It was the third appearance at the UBS conference in a row for the startup, known for developing platforms for on-demand coverage of live events to VR headgear.
“Christmas should be the first time” consumers can go out and buy VR headsets as a mass market product, Allen said about the state of the hardware business. “Adoption is not mass market yet.”
Current VR goggles are still “awkward” and heavy, but as they start looking more like regular glasses, appeal and usage should increase, he said. “We’re on the way there, we’re not there yet,” he said, adding that should become reality in the next two years.
If and when Apple makes VR or augmented reality devices available, that could also be “the tipping point” for the VR business, Allen argued in discussing hardware trends. “That will really turn it into a mass market,” he said.
“There are smoke signals coming out of Cupertino,” Calif., where Apple is based, he added. “They have filed a bunch of patents.

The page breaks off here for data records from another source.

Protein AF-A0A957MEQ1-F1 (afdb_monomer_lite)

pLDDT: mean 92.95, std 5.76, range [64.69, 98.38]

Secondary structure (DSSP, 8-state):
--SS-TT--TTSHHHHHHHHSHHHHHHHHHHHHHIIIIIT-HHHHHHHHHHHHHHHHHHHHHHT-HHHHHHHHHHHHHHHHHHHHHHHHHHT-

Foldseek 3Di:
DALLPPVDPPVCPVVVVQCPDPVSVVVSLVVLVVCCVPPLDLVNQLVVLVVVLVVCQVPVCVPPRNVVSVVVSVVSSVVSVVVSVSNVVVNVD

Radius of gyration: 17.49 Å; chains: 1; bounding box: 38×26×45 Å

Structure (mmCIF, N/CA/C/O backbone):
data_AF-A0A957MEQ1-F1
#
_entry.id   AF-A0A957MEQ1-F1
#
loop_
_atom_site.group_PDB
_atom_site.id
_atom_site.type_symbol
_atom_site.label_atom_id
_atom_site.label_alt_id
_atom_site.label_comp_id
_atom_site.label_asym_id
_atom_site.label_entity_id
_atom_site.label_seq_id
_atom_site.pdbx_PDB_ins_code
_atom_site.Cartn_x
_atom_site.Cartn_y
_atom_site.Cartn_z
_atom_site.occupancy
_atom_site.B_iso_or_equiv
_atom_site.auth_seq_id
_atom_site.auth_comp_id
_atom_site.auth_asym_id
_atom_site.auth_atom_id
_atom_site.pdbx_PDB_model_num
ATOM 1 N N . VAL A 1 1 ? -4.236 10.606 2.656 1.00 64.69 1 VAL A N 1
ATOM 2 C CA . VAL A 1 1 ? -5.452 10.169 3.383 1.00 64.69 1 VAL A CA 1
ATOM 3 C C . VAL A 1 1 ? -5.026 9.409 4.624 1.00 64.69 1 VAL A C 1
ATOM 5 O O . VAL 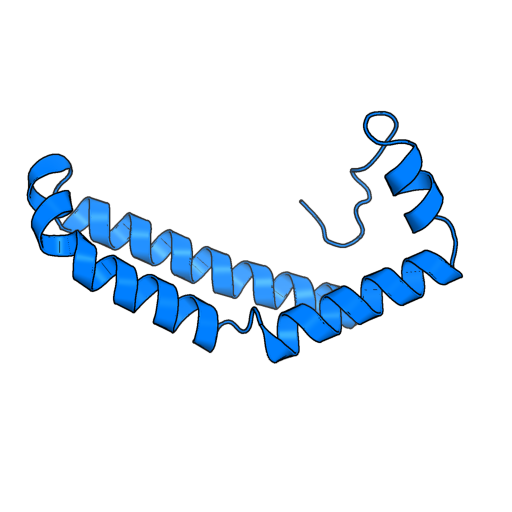A 1 1 ? -4.313 8.407 4.498 1.00 64.69 1 VAL A O 1
ATOM 8 N N . SER A 1 2 ? -5.408 9.907 5.795 1.00 82.06 2 SER A N 1
ATOM 9 C CA . SER A 1 2 ? -5.138 9.273 7.089 1.00 82.06 2 SER A CA 1
ATOM 10 C C . SER A 1 2 ? -5.920 7.959 7.257 1.00 82.06 2 SER A C 1
ATOM 12 O O . SER A 1 2 ? -6.830 7.635 6.478 1.00 82.06 2 SER A O 1
ATOM 14 N N . LEU A 1 3 ? -5.525 7.159 8.249 1.00 86.00 3 LEU A N 1
ATOM 15 C CA . LEU A 1 3 ? -6.220 5.920 8.612 1.00 86.00 3 LEU A CA 1
ATOM 16 C C . LEU A 1 3 ? -7.329 6.144 9.642 1.00 86.00 3 LEU A C 1
ATOM 18 O O . LEU A 1 3 ? -8.283 5.377 9.631 1.00 86.00 3 LEU A O 1
ATOM 22 N N . ASP A 1 4 ? -7.274 7.229 10.416 1.00 81.19 4 ASP A N 1
ATOM 23 C CA . ASP A 1 4 ? -8.362 7.676 11.302 1.00 81.19 4 ASP A CA 1
ATOM 24 C C . ASP A 1 4 ? -9.604 8.181 10.543 1.00 81.19 4 ASP A C 1
ATOM 26 O O . ASP A 1 4 ? -10.668 8.372 11.131 1.00 81.19 4 ASP A O 1
ATOM 30 N N . LYS A 1 5 ? -9.470 8.400 9.225 1.00 82.94 5 LYS A N 1
ATOM 31 C CA . LYS A 1 5 ? -10.527 8.908 8.345 1.00 82.94 5 LYS A CA 1
ATOM 32 C C . LYS A 1 5 ? -11.168 10.202 8.866 1.00 82.94 5 LYS A C 1
ATOM 34 O O . LYS A 1 5 ? -12.341 10.444 8.593 1.00 82.94 5 LYS A O 1
ATOM 39 N N . ALA A 1 6 ? -10.409 11.057 9.554 1.00 80.62 6 ALA A N 1
ATOM 40 C CA . ALA A 1 6 ? -10.883 12.358 10.029 1.00 80.62 6 ALA A CA 1
ATOM 41 C C . ALA A 1 6 ? -11.397 13.251 8.883 1.00 80.62 6 ALA A C 1
ATOM 43 O O . ALA A 1 6 ? -12.338 14.017 9.065 1.00 80.62 6 ALA A O 1
ATOM 44 N N . ASP A 1 7 ? -10.844 13.079 7.679 1.00 81.56 7 ASP A N 1
ATOM 45 C CA . ASP A 1 7 ? -11.272 13.782 6.464 1.00 81.56 7 ASP A CA 1
ATOM 46 C C . ASP A 1 7 ? -12.606 13.259 5.876 1.00 81.56 7 ASP A C 1
ATOM 48 O O . ASP A 1 7 ? -13.141 13.833 4.925 1.00 81.56 7 ASP A O 1
ATOM 52 N N . VAL A 1 8 ? -13.153 12.148 6.389 1.00 81.81 8 VAL A N 1
ATOM 53 C CA . VAL A 1 8 ? -14.426 11.574 5.924 1.00 81.81 8 VAL A CA 1
ATOM 54 C C . VAL A 1 8 ? -15.585 12.286 6.619 1.00 81.81 8 VAL A C 1
ATOM 56 O O . VAL A 1 8 ? -16.005 11.905 7.709 1.00 81.81 8 VAL A O 1
ATOM 59 N N . GLY A 1 9 ? -16.093 13.330 5.965 1.00 77.19 9 GLY A N 1
ATOM 60 C CA . GLY A 1 9 ? -17.260 14.100 6.404 1.00 77.19 9 GLY A CA 1
ATOM 61 C C . GLY A 1 9 ? -18.531 13.801 5.600 1.00 77.19 9 GLY A C 1
ATOM 62 O O . GLY A 1 9 ? -18.776 12.677 5.159 1.00 77.19 9 GLY A O 1
ATOM 63 N N . ASP A 1 10 ? -19.323 14.844 5.353 1.00 79.56 10 ASP A N 1
ATOM 64 C CA . ASP A 1 10 ? -20.683 14.764 4.790 1.00 79.56 10 ASP A CA 1
ATOM 65 C C . ASP A 1 10 ? -20.781 14.162 3.377 1.00 79.56 10 ASP A C 1
ATOM 67 O O . ASP A 1 10 ? -21.867 13.798 2.932 1.00 79.56 10 ASP A O 1
AT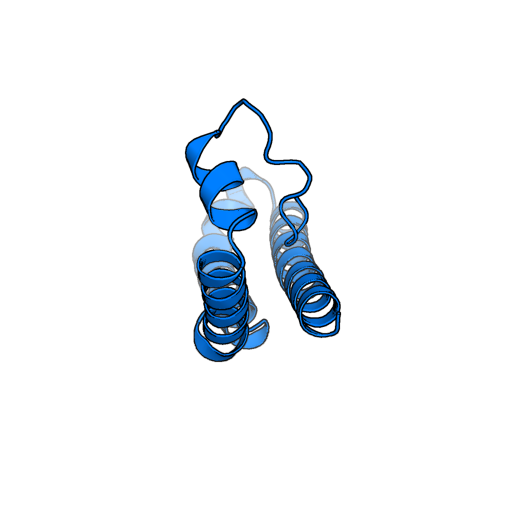OM 71 N N . GLY A 1 11 ? -19.660 14.018 2.663 1.00 85.44 11 GLY A N 1
ATOM 72 C CA . GLY A 1 11 ? -19.614 13.318 1.374 1.00 85.44 11 GLY A CA 1
ATOM 73 C C . GLY A 1 11 ? -19.848 11.806 1.487 1.00 85.44 11 GLY A C 1
ATOM 74 O O . GLY A 1 11 ? -20.204 11.170 0.497 1.00 85.44 11 GLY A O 1
ATOM 75 N N . TRP A 1 12 ? -19.673 11.235 2.685 1.00 87.75 12 TRP A N 1
ATOM 76 C CA . TRP A 1 12 ? -19.850 9.808 2.965 1.00 87.75 12 TRP A CA 1
ATOM 77 C C . TRP A 1 12 ? -20.494 9.592 4.345 1.00 87.75 12 TRP A C 1
ATOM 79 O O . TRP A 1 12 ? -19.881 9.002 5.240 1.00 87.75 12 TRP A O 1
ATOM 89 N N . PRO A 1 13 ? -21.751 10.030 4.531 1.00 89.31 13 PRO A N 1
ATOM 90 C CA . PRO A 1 13 ? -22.378 10.111 5.850 1.00 89.31 13 PRO A CA 1
ATOM 91 C C . PRO A 1 13 ? -22.524 8.740 6.519 1.00 89.31 13 PRO A C 1
ATOM 93 O O . PRO A 1 13 ? -22.383 8.628 7.732 1.00 89.31 13 PRO A O 1
ATOM 96 N N . LEU A 1 14 ? -22.738 7.676 5.735 1.00 91.12 14 LEU A N 1
ATOM 97 C CA . LEU A 1 14 ? -22.804 6.312 6.263 1.00 91.12 14 LEU A CA 1
ATOM 98 C C . LEU A 1 14 ? -21.445 5.827 6.782 1.00 91.12 14 LEU A C 1
ATOM 100 O O . LEU A 1 14 ? -21.387 5.186 7.824 1.00 91.12 14 LEU A O 1
ATOM 104 N N . ILE A 1 15 ? -20.353 6.137 6.074 1.00 88.19 15 ILE A N 1
ATOM 105 C CA . ILE A 1 15 ? -19.013 5.729 6.510 1.00 88.19 15 ILE A CA 1
ATOM 106 C C . ILE A 1 15 ? -18.661 6.454 7.808 1.00 88.19 15 ILE A C 1
ATOM 108 O O . ILE A 1 15 ? -18.194 5.810 8.742 1.00 88.19 15 ILE A O 1
ATOM 112 N N . ARG A 1 16 ? -18.940 7.763 7.897 1.00 89.12 16 ARG A N 1
ATOM 113 C CA . ARG A 1 16 ? -18.713 8.522 9.132 1.00 89.12 16 ARG A CA 1
ATOM 114 C C . ARG A 1 16 ? -19.535 7.967 10.294 1.00 89.12 16 ARG A C 1
ATOM 116 O O . ARG A 1 16 ? -18.963 7.685 11.337 1.00 89.12 16 ARG A O 1
ATOM 123 N N . TYR A 1 17 ? -20.829 7.719 10.077 1.00 89.38 17 TYR A N 1
ATOM 124 C CA . TYR A 1 17 ? -21.711 7.138 11.093 1.00 89.38 17 TYR A CA 1
ATOM 125 C C . TYR A 1 17 ? -21.175 5.815 11.657 1.00 89.38 17 TYR A C 1
ATOM 127 O O . TYR A 1 17 ? -21.192 5.613 12.866 1.00 89.38 17 TYR A O 1
ATOM 135 N N . LEU A 1 18 ? -20.670 4.927 10.795 1.00 91.00 18 LEU A N 1
ATOM 136 C CA . LEU A 1 18 ? -20.083 3.662 11.237 1.00 91.00 18 LEU A CA 1
ATOM 137 C C . LEU A 1 18 ? -18.758 3.877 11.977 1.00 91.00 18 LEU A C 1
ATOM 139 O O . LEU A 1 18 ? -18.523 3.233 12.986 1.00 91.00 18 LEU A O 1
ATOM 143 N N . LEU A 1 19 ? -17.890 4.779 11.520 1.00 88.06 19 LEU A N 1
ATOM 144 C CA . LEU A 1 19 ? -16.607 5.024 12.189 1.00 88.06 19 LEU A CA 1
ATOM 145 C C . LEU A 1 19 ? -16.747 5.729 13.547 1.00 88.06 19 LEU A C 1
ATOM 147 O O . LEU A 1 19 ? -15.862 5.585 14.385 1.00 88.06 19 LEU A O 1
ATOM 151 N N . ASP A 1 20 ? -17.836 6.470 13.764 1.00 90.06 20 ASP A N 1
ATOM 152 C CA . ASP A 1 20 ? -18.181 7.077 15.057 1.00 90.06 20 ASP A CA 1
ATOM 153 C C . ASP A 1 20 ? -18.711 6.068 16.083 1.00 90.06 20 ASP A C 1
ATOM 155 O O . ASP A 1 20 ? -18.632 6.306 17.291 1.00 90.06 20 ASP A O 1
ATOM 159 N N . ASP A 1 21 ? -19.260 4.943 15.625 1.00 93.88 21 ASP A N 1
ATOM 160 C CA . ASP A 1 21 ? -19.741 3.893 16.511 1.00 93.88 21 ASP A CA 1
ATOM 161 C C . ASP A 1 21 ? -18.560 3.025 16.996 1.00 93.88 21 ASP A C 1
ATOM 163 O O . ASP A 1 21 ? -17.825 2.458 16.179 1.00 93.88 21 ASP A O 1
ATOM 167 N N . PRO A 1 22 ? -18.362 2.865 18.319 1.00 93.69 22 PRO A N 1
ATOM 168 C CA . PRO A 1 22 ? -17.195 2.174 18.863 1.00 93.69 22 PRO A CA 1
ATOM 169 C C . PRO A 1 22 ? -17.106 0.697 18.451 1.00 93.69 22 PRO A C 1
ATOM 171 O O . PRO A 1 22 ? -16.001 0.160 18.364 1.00 93.69 22 PRO A O 1
ATOM 174 N N . VAL A 1 23 ? -18.235 0.030 18.177 1.00 96.00 23 VAL A N 1
ATOM 175 C CA . VAL A 1 23 ? -18.255 -1.376 17.740 1.00 96.00 23 VAL A CA 1
ATOM 176 C C . VAL A 1 23 ? -17.680 -1.494 16.332 1.00 96.00 23 VAL A C 1
ATOM 178 O O . VAL A 1 23 ? -16.830 -2.346 16.065 1.00 96.00 23 VAL A O 1
ATOM 181 N N . TYR A 1 24 ? -18.116 -0.619 15.433 1.00 94.19 24 TYR A N 1
ATOM 182 C CA . TYR A 1 24 ? -17.656 -0.608 14.048 1.00 94.19 24 TYR A CA 1
ATOM 183 C C . TYR A 1 24 ? -16.244 -0.032 13.913 1.00 94.19 24 TYR A C 1
ATOM 185 O O . TYR A 1 24 ? -15.466 -0.538 13.105 1.00 94.19 24 TYR A O 1
ATOM 193 N N . HIS A 1 25 ? -15.873 0.950 14.738 1.00 93.19 25 HIS A N 1
ATOM 194 C CA . HIS A 1 25 ? -14.500 1.444 14.813 1.00 93.19 25 HIS A CA 1
ATOM 195 C C . HIS A 1 25 ? -13.521 0.334 15.220 1.00 93.19 25 HIS A C 1
ATOM 197 O O . HIS A 1 25 ? -12.509 0.126 14.552 1.00 93.19 25 HIS A O 1
ATOM 203 N N . ALA A 1 26 ? -13.838 -0.437 16.267 1.00 94.81 26 ALA A N 1
ATOM 204 C CA . ALA A 1 26 ? -13.004 -1.563 16.687 1.00 94.81 26 ALA A CA 1
ATOM 205 C C . ALA A 1 26 ? -12.868 -2.628 15.583 1.00 94.81 26 ALA A C 1
ATOM 207 O O . ALA A 1 26 ? -11.771 -3.134 15.340 1.00 94.81 26 ALA A O 1
ATOM 208 N N . ALA A 1 27 ? -13.959 -2.930 14.869 1.00 95.69 27 ALA A N 1
ATOM 209 C CA . ALA A 1 27 ? -13.918 -3.833 13.720 1.00 95.69 27 ALA A CA 1
ATOM 210 C C . ALA A 1 27 ? -13.028 -3.287 12.591 1.00 95.69 27 ALA A C 1
ATOM 212 O O . ALA A 1 27 ? -12.229 -4.028 12.025 1.00 95.69 27 ALA A O 1
ATOM 213 N N . TYR A 1 28 ? -13.116 -1.989 12.292 1.00 94.81 28 TYR A N 1
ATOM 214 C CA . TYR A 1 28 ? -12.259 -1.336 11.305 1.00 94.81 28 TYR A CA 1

They look a little more form factored.” Allen said given Apple’s music relationships, he expects music, along with sports, could be a key focus for the technology giant.
Asked about timing, he predicted that Apple would as usual wait until it has something it feels has Apple quality. And he suggested the firm could wait until some others have released product and then unveil its offer that “blows everybody away.”
Content strategy was also in focus Wednesday. “We’re focused on sports and music,” Allen said when asked about NextVR’s approach. “Those are things that happen every day” and have millions of “passionate fans,” plus, people are used to paying for this sort of content, he explained.
Allen said, though, that there is a need for more VR content to be produced by more companies to feed the growing interest, and he highlighted that the studios are among those working on projects.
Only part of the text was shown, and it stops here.